▶ _Task directions_: Repeat exactly, and only, the lines of the entries below from the one with "ATOM 2 C CA" through the one with "ATOM 40 C CA", both ends included.

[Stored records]
<<<<

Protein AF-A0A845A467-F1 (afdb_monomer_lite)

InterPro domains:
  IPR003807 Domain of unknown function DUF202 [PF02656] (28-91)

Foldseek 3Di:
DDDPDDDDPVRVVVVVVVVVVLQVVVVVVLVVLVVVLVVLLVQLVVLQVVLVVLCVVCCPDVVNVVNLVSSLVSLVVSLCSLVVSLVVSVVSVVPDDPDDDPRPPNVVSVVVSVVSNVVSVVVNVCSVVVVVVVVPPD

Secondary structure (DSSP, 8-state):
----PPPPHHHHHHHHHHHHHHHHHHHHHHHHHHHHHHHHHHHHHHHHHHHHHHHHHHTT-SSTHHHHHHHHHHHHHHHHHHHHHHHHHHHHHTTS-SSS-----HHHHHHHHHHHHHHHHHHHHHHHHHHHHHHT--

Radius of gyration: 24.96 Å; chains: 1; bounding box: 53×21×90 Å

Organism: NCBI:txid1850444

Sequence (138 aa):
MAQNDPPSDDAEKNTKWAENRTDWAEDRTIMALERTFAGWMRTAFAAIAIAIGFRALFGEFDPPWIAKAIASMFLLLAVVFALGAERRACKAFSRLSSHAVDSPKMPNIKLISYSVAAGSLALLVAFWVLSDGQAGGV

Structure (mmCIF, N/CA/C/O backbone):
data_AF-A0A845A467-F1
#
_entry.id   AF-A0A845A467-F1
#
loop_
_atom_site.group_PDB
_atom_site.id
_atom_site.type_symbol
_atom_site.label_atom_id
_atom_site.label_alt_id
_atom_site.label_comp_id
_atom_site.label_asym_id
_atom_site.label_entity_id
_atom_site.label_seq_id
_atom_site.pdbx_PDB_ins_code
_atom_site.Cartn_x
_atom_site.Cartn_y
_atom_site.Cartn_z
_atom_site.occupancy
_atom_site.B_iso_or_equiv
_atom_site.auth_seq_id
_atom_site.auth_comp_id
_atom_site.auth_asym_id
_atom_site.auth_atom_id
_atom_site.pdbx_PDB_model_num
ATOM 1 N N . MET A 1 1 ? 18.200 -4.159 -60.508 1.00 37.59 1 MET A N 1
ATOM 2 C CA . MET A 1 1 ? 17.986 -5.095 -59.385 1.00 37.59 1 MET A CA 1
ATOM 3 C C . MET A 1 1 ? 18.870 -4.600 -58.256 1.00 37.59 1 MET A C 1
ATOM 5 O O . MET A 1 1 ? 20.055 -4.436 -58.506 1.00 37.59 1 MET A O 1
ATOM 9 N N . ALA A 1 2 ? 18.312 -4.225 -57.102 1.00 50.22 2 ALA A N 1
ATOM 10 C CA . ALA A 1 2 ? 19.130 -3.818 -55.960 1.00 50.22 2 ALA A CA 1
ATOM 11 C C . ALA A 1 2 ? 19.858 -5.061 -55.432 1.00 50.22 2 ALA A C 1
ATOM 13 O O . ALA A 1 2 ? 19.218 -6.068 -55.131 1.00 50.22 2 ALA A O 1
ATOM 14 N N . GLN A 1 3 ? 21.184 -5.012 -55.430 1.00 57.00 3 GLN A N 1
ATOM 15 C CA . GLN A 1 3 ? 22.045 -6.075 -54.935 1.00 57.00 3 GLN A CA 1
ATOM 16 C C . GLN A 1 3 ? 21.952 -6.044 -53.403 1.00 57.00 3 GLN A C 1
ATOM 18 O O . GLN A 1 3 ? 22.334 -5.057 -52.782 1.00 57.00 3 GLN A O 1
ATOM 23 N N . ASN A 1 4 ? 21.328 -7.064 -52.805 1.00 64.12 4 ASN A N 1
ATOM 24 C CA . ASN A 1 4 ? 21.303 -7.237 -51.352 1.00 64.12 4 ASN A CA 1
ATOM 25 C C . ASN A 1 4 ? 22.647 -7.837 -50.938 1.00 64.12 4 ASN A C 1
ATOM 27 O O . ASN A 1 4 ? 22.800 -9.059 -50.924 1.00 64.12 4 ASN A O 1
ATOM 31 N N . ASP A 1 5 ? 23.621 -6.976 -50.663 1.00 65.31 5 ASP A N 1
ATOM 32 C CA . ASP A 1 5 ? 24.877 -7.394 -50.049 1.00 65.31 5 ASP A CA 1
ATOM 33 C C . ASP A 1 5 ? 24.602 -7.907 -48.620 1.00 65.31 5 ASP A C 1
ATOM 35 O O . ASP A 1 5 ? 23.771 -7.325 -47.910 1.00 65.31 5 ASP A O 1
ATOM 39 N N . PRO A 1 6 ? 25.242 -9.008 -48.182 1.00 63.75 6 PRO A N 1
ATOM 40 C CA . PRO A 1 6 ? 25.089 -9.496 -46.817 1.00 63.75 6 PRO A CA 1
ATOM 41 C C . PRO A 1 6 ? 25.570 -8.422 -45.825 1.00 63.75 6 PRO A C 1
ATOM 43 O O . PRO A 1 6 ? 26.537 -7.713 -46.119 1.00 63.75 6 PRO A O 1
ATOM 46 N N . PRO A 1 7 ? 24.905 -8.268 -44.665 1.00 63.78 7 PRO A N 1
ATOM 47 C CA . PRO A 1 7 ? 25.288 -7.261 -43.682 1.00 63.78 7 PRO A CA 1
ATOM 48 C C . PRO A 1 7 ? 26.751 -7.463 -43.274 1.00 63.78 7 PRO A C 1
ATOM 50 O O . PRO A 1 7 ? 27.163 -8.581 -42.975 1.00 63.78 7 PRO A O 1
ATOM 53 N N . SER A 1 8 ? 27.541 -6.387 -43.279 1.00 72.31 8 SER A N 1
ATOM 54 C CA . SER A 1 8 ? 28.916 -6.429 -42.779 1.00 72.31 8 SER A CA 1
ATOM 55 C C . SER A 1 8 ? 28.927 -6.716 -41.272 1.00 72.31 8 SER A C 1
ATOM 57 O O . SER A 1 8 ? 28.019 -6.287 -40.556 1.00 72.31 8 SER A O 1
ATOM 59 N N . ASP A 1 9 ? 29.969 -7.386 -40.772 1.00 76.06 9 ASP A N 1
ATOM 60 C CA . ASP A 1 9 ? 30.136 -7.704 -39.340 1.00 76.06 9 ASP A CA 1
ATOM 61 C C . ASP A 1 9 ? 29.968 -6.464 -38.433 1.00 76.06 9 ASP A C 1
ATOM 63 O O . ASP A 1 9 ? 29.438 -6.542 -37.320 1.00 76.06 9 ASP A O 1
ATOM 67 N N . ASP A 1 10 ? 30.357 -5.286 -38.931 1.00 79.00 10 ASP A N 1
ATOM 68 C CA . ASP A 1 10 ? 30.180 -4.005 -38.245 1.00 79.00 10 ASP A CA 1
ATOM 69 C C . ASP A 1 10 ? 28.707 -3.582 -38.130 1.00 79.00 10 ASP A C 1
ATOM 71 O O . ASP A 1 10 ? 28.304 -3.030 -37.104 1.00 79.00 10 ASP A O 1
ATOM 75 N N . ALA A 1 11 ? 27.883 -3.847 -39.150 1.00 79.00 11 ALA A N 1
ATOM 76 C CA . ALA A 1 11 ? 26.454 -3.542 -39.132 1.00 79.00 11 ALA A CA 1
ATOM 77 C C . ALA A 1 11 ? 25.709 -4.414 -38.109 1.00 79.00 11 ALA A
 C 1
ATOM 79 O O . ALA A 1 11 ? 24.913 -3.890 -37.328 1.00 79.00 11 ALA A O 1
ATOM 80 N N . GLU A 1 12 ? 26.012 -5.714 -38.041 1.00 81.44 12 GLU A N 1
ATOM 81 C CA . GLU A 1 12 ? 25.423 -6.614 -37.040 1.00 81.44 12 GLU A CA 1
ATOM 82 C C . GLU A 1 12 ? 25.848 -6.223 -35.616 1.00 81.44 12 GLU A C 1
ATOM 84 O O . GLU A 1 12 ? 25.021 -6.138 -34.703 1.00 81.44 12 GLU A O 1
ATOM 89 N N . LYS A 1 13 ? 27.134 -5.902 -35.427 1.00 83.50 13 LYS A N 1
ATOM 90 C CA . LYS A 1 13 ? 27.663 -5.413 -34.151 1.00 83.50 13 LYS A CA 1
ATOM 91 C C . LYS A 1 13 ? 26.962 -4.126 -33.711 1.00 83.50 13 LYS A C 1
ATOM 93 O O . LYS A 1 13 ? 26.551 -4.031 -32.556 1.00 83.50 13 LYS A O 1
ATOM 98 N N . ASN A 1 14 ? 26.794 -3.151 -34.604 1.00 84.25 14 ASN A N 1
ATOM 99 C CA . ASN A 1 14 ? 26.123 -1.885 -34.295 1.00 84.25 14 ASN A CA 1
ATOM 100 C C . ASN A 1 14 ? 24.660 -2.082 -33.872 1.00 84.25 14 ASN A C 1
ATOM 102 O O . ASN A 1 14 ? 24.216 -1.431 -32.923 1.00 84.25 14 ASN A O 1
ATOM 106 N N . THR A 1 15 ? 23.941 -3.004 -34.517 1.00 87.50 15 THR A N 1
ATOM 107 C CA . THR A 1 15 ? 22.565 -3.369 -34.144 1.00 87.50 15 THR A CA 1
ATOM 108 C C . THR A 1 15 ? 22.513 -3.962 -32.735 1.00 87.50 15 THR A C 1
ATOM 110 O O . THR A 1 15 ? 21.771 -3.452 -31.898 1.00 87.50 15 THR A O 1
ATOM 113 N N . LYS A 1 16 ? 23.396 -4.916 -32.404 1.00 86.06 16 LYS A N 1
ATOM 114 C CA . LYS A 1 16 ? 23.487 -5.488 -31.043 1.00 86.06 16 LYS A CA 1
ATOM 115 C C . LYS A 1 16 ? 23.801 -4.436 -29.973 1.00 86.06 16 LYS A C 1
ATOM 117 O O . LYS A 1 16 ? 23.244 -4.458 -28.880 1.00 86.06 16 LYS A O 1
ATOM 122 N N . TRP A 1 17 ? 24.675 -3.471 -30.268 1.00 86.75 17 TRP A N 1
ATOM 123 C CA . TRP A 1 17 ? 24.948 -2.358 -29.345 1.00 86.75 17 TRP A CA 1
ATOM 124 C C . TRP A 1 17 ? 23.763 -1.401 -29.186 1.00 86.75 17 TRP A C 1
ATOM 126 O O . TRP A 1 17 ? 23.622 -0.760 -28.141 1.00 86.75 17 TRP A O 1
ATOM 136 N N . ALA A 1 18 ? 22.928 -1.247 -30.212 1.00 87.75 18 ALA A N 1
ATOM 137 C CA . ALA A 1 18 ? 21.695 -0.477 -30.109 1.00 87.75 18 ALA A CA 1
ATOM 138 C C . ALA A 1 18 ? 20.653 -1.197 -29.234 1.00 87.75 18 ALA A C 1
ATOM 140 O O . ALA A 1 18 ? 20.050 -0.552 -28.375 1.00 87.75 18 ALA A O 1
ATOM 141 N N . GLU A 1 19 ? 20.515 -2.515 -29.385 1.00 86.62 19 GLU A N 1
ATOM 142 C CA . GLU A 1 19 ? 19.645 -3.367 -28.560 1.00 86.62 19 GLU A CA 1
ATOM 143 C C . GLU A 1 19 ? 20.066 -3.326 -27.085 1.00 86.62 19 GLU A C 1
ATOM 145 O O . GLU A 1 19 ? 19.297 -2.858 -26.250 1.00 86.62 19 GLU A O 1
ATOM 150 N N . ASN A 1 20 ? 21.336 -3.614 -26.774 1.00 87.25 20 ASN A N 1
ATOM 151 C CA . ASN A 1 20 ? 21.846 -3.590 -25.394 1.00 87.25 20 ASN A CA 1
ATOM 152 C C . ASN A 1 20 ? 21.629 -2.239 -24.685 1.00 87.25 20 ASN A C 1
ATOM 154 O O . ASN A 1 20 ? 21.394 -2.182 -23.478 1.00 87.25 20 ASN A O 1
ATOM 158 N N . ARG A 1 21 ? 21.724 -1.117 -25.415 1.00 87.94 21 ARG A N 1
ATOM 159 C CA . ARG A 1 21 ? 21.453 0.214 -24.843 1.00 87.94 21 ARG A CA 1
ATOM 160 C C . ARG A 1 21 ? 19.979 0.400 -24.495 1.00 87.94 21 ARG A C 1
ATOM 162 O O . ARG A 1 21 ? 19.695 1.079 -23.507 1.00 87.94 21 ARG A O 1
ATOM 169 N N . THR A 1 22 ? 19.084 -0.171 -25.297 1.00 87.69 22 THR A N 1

>>>>

▶ _Written response_:
ATOM 2 C CA . MET A 1 1 ? 17.986 -5.095 -59.385 1.00 37.59 1 MET A CA 1
ATOM 3 C C . MET A 1 1 ? 18.870 -4.600 -58.256 1.00 37.59 1 MET A C 1
ATOM 5 O O . MET A 1 1 ? 20.055 -4.436 -58.506 1.00 37.59 1 MET A O 1
ATOM 9 N N . ALA A 1 2 ? 18.312 -4.225 -57.102 1.00 50.22 2 ALA A N 1
ATOM 10 C CA . ALA A 1 2 ? 19.130 -3.818 -55.960 1.00 50.22 2 ALA A CA 1
ATOM 11 C C . ALA A 1 2 ? 19.858 -5.061 -55.432 1.00 50.22 2 ALA A C 1
ATOM 13 O O . ALA A 1 2 ? 19.218 -6.068 -55.131 1.00 50.22 2 ALA A O 1
ATOM 14 N N . GLN A 1 3 ? 21.184 -5.012 -55.430 1.00 57.00 3 GLN A N 1
ATOM 15 C CA . GLN A 1 3 ? 22.045 -6.075 -54.935 1.00 57.00 3 GLN A CA 1
ATOM 16 C C . GLN A 1 3 ? 21.952 -6.044 -53.403 1.00 57.00 3 GLN A C 1
ATOM 18 O O . GLN A 1 3 ? 22.334 -5.057 -52.782 1.00 57.00 3 GLN A O 1
ATOM 23 N N . ASN A 1 4 ? 21.328 -7.064 -52.805 1.00 64.12 4 ASN A N 1
ATOM 24 C CA . ASN A 1 4 ? 21.303 -7.237 -51.352 1.00 64.12 4 ASN A CA 1
ATOM 25 C C . ASN A 1 4 ? 22.647 -7.837 -50.938 1.00 64.12 4 ASN A C 1
ATOM 27 O O . ASN A 1 4 ? 22.800 -9.059 -50.924 1.00 64.12 4 ASN A O 1
ATOM 31 N N . ASP A 1 5 ? 23.621 -6.976 -50.663 1.00 65.31 5 ASP A N 1
ATOM 32 C CA . ASP A 1 5 ? 24.877 -7.394 -50.049 1.00 65.31 5 ASP A CA 1
ATOM 33 C C . ASP A 1 5 ? 24.602 -7.907 -48.620 1.00 65.31 5 ASP A C 1
ATOM 35 O O . ASP A 1 5 ? 23.771 -7.325 -47.910 1.00 65.31 5 ASP A O 1
ATOM 39 N N . PRO A 1 6 ? 25.242 -9.008 -48.182 1.00 63.75 6 PRO A N 1
ATOM 40 C CA . PRO A 1 6 ? 25.089 -9.496 -46.817 1.00 63.75 6 PRO A CA 1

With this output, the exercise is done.